Dosya “taraflar arasındaki uyuşmazlık konusunun tespiti yönünden özellikle intihal iddiaları yönünden taraflara ait kitaplar karşılaştırılarak öncelikle eser niteliklerinin bulunup bulunmadığı, davalının alıntı yaptığı iddia olunan kısımların doğrudan davacıya ait kitaptan alınıp alınmadığı, iktibas serbestisi kapsamında kalıp kalmadığı, intihalin varlığının kabulü halinde intihalin oranı, dosyaya sunulan sözleşme ve rayiçler dikkate alındığında davacının talep edebilecek olduğu tazminatın ne olabileceği hususlarında” gerekli incelemenin yapılması yönünden alanında uzman bilirkişilerden oluşan heyete tevdi olunmuş sunulan 05/05/2022 tarihli bilirkişi raporunda özetle; davaya konu “…” adlı kitabın FSEK md. 2/1 kapsamında ilim ve edebiyat eseri niteliğinde olduğunu ve davacı yazar …’e ait anılan eserin sahibi olduğunu, davalılara ait olduğu iddia edilen “…” adlı kitabın %86’sının davaya konu davacı kitabı ile dava dışı özgün eserlerden FSEK m.35’e aykırılık teşkil eden usulsüz iktibaslar neticesinde meydana getirildiği ve geri kalan %14’lük bölümün davalı yazarın hususiyetini yansıtacak maiyette olmadığını ve düşük düzeyli anlaşım içerdiğini, anılan kitabın başka özgün eserlerden intihal edilerek meydana getirilmiş olması nedeniyle davalı yazarın hususiyetini taşımadığını ve FSEK md. 1/B’deki eser tanımına girmediği için FSEK kapsamında eser vasfına haiz olmadığını, bu nedenle eser sahipliğinden söz edilemeyeceğini, davacının davaya konu eserlerinin, eserde işlenen konuların, muhteviyatının, ifade tarzının ve davalılarca çalıntı eserde kullanılan her bir bölümünün anonim nitelikte olmadığını, eser sahibi davacının hususiyetini içerdiğini, davacının kitabının … sayfalarına davalının kitabının … sayfalarına altı (6) sayfa tutarında kaynak göstermeden alıntılama yapıldığını, iktibas serbestisi sınırlarının aşıldığını, davacı ve eserinden hiç söz etmeden alıntılama yapıldığını, izinsiz yapılan alıntılamanın kitabını bütününün %2,68’e tekabül ettiğini, FSEK md. 68/1’e göre davalıların davacıya 197,62 TL telif ödemesi gerektiğini, davacının FSEK m.15’te belirtilen manevi haklarından olan Adın Belirtilmesi Yetkisi’nin ihlal edilmiş olduğunu, bu kapsamda manevi tazminat tayin ve takdirinin Mahkemeye ait olduğu yönünde görüş ve kanaate ulaştıklarını bildirmişlerdir.

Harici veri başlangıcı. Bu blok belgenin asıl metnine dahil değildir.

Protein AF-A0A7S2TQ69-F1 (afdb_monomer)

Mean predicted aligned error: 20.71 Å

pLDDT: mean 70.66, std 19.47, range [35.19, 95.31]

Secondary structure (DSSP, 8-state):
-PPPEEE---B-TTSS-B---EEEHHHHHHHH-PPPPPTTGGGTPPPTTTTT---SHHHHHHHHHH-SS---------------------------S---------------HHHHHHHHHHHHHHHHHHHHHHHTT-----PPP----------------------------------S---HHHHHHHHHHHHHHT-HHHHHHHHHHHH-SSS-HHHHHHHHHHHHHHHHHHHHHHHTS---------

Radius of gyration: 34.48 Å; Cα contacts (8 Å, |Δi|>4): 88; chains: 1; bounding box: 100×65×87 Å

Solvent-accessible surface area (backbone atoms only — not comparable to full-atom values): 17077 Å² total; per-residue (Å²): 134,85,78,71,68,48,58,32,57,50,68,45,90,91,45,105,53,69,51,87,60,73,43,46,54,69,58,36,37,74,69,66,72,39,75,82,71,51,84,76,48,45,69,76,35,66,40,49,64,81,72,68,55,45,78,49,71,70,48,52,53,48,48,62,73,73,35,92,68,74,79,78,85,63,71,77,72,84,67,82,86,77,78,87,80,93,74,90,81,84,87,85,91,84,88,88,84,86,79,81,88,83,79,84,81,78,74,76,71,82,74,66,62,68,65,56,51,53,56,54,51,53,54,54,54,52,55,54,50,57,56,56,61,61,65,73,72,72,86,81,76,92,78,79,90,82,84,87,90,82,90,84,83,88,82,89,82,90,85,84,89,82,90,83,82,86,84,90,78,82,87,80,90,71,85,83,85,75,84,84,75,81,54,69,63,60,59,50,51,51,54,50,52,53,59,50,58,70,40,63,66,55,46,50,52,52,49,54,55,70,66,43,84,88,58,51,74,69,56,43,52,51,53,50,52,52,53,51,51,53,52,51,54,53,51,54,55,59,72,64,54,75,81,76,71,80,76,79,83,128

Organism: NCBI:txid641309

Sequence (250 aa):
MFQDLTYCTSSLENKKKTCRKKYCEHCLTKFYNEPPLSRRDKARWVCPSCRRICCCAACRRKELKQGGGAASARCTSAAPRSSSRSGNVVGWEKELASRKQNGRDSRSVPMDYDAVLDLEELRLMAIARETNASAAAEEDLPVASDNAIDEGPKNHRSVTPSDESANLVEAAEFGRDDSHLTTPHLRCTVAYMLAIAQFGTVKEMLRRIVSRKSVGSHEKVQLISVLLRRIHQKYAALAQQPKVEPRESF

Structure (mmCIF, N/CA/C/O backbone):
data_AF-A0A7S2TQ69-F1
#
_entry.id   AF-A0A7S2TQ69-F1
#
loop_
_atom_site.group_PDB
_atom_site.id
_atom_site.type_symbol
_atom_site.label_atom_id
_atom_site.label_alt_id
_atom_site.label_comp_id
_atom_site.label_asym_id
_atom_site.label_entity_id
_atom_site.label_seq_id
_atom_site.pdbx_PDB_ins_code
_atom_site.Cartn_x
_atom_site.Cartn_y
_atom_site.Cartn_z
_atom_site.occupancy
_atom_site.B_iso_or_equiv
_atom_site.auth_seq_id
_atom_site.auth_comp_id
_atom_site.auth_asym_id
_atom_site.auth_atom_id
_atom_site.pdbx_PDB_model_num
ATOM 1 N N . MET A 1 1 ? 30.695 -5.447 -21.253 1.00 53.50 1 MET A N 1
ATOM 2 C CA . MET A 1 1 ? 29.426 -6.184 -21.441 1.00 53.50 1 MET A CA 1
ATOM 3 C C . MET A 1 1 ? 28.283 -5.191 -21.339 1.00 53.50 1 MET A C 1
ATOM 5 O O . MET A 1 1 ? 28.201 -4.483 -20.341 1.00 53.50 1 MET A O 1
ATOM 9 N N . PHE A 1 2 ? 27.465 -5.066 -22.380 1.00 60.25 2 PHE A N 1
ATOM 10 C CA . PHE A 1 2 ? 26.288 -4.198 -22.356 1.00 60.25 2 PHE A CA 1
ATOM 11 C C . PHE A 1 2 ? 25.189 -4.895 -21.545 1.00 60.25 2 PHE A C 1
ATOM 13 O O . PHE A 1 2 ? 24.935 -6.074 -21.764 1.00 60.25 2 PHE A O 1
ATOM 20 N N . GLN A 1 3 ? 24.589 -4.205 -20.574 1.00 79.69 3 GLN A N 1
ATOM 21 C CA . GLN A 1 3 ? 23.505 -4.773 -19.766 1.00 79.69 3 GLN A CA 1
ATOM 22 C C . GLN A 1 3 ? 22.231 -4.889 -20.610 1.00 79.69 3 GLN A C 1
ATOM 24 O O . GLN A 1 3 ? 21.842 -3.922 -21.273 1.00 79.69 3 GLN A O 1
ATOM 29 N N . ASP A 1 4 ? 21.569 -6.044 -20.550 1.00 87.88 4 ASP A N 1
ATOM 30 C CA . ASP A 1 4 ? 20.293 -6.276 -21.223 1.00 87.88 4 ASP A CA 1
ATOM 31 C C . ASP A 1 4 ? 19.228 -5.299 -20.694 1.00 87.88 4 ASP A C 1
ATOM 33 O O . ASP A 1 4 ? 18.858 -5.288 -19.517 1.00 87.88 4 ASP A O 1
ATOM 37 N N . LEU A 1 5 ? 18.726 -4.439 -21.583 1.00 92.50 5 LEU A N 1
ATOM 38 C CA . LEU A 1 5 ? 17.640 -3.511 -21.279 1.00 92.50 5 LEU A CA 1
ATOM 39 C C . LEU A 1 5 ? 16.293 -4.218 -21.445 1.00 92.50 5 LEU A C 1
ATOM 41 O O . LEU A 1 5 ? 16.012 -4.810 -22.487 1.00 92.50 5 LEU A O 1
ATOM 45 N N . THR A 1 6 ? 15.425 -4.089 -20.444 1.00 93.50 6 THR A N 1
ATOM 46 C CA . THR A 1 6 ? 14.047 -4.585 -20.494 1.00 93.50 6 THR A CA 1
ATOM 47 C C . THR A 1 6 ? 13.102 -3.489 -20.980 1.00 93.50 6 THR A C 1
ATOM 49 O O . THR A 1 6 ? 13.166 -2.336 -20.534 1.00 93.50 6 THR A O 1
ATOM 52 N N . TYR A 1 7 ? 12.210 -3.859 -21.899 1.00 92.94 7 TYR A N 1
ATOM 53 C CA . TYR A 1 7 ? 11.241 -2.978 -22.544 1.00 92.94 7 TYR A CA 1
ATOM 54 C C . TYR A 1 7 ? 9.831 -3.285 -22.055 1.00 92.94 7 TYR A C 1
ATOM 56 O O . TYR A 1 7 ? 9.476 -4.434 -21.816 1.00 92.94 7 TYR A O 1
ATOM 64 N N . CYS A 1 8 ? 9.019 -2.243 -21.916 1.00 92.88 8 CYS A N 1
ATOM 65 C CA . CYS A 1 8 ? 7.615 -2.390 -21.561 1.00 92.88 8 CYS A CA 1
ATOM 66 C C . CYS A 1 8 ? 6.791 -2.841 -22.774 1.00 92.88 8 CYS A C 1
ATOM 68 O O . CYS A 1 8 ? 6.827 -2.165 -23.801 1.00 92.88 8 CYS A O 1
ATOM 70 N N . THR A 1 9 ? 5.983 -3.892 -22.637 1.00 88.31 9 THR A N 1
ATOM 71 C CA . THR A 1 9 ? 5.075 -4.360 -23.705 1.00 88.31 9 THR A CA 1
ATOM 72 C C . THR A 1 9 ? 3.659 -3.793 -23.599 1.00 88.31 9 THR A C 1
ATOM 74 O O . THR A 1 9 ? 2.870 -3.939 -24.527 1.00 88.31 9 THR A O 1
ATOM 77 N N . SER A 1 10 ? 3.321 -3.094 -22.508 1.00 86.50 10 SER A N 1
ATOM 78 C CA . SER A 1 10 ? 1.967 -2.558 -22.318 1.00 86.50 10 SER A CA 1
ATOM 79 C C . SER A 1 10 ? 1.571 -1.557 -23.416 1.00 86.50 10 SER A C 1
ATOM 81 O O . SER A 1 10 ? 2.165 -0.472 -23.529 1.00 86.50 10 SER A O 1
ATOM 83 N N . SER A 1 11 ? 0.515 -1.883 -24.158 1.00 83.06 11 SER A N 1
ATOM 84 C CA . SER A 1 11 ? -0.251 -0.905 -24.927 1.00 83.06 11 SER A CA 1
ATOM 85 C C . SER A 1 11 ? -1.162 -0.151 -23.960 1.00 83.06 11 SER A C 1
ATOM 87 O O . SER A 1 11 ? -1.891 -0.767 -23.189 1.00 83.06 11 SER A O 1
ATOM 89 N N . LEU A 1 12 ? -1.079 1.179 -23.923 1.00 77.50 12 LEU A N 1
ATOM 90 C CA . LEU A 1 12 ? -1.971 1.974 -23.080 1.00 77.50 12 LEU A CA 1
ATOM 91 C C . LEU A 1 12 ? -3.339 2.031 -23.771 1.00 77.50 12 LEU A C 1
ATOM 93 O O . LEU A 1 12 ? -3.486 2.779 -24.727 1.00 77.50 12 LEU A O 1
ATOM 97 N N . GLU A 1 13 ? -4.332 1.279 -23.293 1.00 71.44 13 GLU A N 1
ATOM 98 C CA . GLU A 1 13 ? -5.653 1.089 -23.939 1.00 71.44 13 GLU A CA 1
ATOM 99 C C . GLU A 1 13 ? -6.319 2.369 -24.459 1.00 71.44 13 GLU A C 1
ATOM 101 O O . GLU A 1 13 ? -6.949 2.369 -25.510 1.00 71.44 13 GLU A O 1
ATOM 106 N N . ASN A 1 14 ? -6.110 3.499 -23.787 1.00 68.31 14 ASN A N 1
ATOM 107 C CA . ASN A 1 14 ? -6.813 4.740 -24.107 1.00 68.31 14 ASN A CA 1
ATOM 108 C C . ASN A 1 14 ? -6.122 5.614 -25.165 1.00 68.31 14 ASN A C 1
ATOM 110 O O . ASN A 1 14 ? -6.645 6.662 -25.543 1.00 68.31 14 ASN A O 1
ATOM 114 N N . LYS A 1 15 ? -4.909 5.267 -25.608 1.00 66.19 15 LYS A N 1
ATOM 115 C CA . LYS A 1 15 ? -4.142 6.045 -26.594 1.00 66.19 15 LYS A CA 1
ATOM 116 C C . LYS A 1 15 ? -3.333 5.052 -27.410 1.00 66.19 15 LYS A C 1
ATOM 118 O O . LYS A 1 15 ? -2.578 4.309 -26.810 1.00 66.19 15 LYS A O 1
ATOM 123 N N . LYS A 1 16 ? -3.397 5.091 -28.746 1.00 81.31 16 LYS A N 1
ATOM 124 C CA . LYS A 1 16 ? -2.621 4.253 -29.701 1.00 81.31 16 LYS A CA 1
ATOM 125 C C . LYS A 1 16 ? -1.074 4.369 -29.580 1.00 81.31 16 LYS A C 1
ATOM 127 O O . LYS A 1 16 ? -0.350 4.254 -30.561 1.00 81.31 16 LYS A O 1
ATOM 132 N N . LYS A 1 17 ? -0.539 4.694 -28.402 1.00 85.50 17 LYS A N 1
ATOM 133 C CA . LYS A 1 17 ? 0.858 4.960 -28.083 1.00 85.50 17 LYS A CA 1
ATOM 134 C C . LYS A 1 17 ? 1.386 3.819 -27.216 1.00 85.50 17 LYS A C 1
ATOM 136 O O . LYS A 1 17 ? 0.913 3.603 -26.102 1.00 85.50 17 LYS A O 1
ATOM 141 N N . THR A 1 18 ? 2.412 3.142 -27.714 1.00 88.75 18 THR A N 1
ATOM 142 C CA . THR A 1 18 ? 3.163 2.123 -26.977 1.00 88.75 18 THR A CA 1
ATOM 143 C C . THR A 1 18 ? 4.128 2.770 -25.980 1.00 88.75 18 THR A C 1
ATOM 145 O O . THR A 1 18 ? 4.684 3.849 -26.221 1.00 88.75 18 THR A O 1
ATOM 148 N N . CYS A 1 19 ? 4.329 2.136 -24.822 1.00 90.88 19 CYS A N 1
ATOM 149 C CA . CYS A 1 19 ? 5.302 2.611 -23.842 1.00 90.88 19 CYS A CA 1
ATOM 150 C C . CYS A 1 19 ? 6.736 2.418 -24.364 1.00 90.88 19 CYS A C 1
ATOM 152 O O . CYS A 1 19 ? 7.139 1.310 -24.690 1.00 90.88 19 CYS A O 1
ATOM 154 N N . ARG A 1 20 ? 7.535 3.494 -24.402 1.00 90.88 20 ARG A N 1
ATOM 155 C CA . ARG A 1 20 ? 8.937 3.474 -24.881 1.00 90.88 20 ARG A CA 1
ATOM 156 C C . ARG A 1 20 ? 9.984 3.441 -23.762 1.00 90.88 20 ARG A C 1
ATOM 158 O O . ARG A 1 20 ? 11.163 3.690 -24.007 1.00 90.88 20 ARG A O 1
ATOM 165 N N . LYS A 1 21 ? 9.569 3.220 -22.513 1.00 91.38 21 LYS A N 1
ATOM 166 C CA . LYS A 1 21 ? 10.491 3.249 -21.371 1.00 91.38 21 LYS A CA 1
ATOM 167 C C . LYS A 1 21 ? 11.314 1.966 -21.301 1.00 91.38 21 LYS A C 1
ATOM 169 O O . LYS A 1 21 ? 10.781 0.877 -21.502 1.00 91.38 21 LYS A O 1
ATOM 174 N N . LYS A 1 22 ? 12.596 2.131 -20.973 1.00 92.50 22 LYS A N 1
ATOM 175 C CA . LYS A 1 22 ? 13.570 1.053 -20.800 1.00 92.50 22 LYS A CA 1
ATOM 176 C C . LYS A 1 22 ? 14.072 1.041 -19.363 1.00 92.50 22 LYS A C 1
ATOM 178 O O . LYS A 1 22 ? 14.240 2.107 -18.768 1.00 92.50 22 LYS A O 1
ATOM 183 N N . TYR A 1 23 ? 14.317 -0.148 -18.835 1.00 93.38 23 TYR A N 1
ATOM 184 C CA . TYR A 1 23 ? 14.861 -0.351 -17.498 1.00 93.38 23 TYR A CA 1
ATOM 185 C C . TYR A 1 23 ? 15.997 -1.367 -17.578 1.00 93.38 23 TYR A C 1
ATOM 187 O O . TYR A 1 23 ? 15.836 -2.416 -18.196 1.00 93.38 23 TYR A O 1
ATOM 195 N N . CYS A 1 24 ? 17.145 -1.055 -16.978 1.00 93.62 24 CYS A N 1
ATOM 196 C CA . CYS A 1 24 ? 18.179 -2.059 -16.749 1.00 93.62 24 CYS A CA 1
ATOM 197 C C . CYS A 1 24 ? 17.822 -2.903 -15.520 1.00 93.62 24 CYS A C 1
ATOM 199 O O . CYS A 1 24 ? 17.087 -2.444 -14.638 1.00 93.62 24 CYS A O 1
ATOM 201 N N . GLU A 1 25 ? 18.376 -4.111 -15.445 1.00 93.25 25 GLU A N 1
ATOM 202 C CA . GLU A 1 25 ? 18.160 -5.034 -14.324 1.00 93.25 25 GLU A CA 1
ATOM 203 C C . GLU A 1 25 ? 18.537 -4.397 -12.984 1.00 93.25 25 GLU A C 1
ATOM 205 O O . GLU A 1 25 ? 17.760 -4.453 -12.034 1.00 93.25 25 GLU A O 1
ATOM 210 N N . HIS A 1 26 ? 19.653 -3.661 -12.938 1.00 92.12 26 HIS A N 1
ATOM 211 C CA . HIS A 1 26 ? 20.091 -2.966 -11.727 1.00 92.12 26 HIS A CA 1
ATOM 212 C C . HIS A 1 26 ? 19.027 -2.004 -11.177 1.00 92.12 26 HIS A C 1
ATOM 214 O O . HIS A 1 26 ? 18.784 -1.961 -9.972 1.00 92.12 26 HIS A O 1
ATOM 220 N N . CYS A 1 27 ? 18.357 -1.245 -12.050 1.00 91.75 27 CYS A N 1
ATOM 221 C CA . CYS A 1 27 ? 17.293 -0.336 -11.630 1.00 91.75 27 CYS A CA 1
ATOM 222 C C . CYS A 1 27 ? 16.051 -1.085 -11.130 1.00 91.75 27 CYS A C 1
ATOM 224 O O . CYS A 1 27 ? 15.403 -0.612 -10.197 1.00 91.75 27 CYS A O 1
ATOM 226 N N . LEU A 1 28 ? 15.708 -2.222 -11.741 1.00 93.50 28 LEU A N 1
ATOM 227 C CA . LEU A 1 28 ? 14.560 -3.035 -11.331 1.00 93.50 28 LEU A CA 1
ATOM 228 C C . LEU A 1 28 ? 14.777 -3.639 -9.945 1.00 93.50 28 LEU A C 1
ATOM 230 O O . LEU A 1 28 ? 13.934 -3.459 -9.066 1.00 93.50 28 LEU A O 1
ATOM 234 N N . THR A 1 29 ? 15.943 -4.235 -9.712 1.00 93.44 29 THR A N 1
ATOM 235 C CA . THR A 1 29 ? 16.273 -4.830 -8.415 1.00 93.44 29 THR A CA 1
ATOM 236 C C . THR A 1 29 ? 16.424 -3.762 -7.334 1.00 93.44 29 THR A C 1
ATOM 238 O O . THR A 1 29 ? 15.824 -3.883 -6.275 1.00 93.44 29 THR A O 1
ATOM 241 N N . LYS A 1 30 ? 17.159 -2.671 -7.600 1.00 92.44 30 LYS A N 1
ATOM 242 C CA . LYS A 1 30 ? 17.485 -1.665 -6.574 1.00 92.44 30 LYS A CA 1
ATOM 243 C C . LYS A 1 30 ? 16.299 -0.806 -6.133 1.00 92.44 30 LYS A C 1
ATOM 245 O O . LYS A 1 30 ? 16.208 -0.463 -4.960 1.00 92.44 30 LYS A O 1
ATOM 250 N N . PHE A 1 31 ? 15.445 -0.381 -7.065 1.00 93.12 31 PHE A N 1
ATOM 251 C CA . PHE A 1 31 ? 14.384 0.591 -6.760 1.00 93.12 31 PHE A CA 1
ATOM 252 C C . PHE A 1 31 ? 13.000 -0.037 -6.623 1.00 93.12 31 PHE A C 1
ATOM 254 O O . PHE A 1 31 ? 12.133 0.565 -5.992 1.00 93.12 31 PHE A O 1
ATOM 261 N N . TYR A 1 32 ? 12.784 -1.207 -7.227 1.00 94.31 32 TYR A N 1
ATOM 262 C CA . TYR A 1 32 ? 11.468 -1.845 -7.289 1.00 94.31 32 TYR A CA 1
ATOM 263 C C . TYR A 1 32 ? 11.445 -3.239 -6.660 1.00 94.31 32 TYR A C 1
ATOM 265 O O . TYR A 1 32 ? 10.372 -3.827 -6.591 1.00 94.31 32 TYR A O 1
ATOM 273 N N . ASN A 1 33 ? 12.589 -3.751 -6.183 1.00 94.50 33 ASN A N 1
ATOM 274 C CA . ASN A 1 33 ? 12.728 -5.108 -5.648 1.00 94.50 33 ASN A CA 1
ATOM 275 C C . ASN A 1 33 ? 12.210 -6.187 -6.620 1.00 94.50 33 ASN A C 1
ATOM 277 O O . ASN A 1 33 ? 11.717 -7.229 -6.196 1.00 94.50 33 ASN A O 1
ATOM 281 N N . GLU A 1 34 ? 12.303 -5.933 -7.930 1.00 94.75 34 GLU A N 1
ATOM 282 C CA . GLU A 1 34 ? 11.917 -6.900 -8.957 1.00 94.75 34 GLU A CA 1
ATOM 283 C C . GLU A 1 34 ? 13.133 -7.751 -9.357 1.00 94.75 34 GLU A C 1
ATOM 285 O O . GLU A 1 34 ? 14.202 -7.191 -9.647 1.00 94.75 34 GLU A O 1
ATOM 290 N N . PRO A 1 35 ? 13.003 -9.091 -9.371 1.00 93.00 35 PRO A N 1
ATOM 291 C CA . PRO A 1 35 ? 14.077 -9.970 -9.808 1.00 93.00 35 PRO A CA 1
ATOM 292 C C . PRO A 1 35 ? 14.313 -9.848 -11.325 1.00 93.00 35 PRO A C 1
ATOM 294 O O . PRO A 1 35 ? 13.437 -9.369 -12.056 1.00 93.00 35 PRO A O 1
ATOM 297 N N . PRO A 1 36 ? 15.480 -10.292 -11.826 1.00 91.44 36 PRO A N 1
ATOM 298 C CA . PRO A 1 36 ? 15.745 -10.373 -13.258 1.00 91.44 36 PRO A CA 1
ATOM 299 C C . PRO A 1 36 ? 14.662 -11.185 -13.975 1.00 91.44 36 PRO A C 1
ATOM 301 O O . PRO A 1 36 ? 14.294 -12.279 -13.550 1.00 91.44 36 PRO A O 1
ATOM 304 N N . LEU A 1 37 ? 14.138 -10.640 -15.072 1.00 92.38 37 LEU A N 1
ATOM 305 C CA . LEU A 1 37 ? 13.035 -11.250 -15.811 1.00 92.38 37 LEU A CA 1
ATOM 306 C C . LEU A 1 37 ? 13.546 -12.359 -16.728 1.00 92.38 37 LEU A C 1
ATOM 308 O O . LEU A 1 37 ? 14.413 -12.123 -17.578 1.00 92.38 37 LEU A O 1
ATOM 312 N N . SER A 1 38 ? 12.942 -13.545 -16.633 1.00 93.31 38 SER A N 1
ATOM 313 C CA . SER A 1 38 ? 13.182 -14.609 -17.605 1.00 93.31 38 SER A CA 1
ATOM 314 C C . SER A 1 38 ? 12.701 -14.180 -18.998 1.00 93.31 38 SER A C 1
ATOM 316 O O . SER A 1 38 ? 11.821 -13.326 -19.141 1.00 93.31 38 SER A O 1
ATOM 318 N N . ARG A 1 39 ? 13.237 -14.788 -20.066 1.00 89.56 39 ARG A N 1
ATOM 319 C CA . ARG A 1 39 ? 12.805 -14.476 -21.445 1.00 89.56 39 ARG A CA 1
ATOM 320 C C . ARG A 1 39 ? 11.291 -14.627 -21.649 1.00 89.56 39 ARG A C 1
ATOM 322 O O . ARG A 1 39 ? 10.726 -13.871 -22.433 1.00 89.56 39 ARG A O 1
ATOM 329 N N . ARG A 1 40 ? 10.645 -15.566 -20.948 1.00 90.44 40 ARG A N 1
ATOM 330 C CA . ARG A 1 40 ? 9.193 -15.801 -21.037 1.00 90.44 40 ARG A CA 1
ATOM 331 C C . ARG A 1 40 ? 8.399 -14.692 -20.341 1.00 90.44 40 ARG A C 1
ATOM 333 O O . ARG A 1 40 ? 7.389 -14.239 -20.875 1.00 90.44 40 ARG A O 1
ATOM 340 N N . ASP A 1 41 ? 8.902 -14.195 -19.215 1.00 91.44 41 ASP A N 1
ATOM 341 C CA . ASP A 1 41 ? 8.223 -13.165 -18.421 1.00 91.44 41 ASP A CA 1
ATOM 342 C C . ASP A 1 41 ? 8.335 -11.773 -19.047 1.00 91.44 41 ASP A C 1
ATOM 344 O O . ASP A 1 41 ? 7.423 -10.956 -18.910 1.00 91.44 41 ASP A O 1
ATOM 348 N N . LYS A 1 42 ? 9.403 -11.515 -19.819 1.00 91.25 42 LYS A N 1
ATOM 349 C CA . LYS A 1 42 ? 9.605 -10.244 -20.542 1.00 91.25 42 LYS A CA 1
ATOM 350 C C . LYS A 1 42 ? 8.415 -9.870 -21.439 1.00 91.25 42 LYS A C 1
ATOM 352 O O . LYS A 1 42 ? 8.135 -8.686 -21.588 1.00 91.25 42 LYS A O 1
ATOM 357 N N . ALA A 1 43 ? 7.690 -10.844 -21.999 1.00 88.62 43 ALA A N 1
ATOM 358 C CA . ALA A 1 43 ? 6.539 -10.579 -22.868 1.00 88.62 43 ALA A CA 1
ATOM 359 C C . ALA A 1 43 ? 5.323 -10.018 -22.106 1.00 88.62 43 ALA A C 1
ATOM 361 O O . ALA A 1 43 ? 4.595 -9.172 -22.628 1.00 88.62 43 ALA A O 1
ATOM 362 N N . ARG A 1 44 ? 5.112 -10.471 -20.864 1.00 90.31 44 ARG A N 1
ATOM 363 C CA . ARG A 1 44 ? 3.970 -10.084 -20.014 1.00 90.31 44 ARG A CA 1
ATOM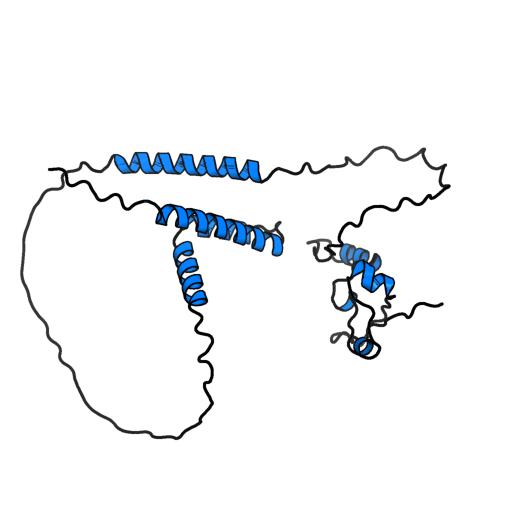 364 C C . ARG A 1 44 ? 4.312 -8.960 -19.038 1.00 90.31 44 ARG A C 1
ATOM 366 O O . ARG A 1 44 ? 3.440 -8.465 -18.327 1.00 90.31 44 ARG A O 1
ATOM 373 N N . TRP A 1 45 ? 5.578 -8.560 -18.982 1.00 93.56 45 TRP A N 1
ATOM 374 C CA . TRP A 1 45 ? 6.044 -7.576 -18.026 1.00 93.56 45 TRP A CA 1
ATOM 375 C C . TRP A 1 45 ? 5.560 -6.158 -18.356 1.00 93.56 45 TRP A C 1
ATOM 377 O O . TRP A 1 45 ? 5.792 -5.605 -19.435 1.00 93.56 45 TRP A O 1
ATOM 387 N N . VAL A 1 46 ? 4.936 -5.523 -17.364 1.00 94.69 46 VAL A N 1
ATOM 388 C CA . VAL A 1 46 ? 4.495 -4.126 -17.424 1.00 94.69 46 VAL A CA 1
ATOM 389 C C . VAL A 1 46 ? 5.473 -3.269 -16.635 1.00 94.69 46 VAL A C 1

Dava, Fikir ve Sanat Sanat Eseri Sahipliğinden Kaynaklanan Haklara Tecavüzün Ref’i, Önlenmesi ve Tazmini kaldırılması talebine ilişkindir.
Eser vasfının değerlendirilmesi;
Yargıtay kararlarına göre, FSEK kapsamındaki uyuşmazlıkta dava konusu fikri ürünün “eser” niteliği taşıyıp taşımadığı resen araştırılmalıdır. FSEK’in 1/B maddesinde öngörülen tanım dikkate alındığında bir fikir ve sanat ürününün eser olarak nitelendirilebilmesi için iki unsuru haiz olması gerekir. Bunlardan ilki, fikir ve sanat ürününün “sahibinin hususiyetini taşıması”, ikincisi ise “kanunda sayılan eser kategorilerinden birine dahil olması”dır. Doktrinde, bu unsurlardan ilkine “sübjektif unsur” veya “esasa ilişkin şart”, ikincisine ise “objektif unsur” veya “şekle ilişkin şart” denilmektedir. Subjektif unsur gereğince, bir fikir ve sanat ürününün eser olarak kabul edilebilmesi için, bu ürünün onu meydana getiren kişinin “hususiyetini” taşıması gerekmektedir. Başka bir deyişle eser onu yaratan zihnin bireyselliğini gösteren özellikler taşımalıdır. Objektif unsur gereğince, bir fikir ve sanat ürününün hukuk alanında korunmayı hak edebilmesi için, sahibinin hususiyet arz eden fikri çabasının somut neticesi olması gerekir. Başka bir deyişle bu fikri çaba gözle görülebilir, elle tutulabilir, kulakla duyulabilir, kısaca algılanabilir olmalıdır. Fikir ve düşünceler, ancak bir şekle büründüğünde yani eser formunda açıklığında fikri hukuk kapsamına girer.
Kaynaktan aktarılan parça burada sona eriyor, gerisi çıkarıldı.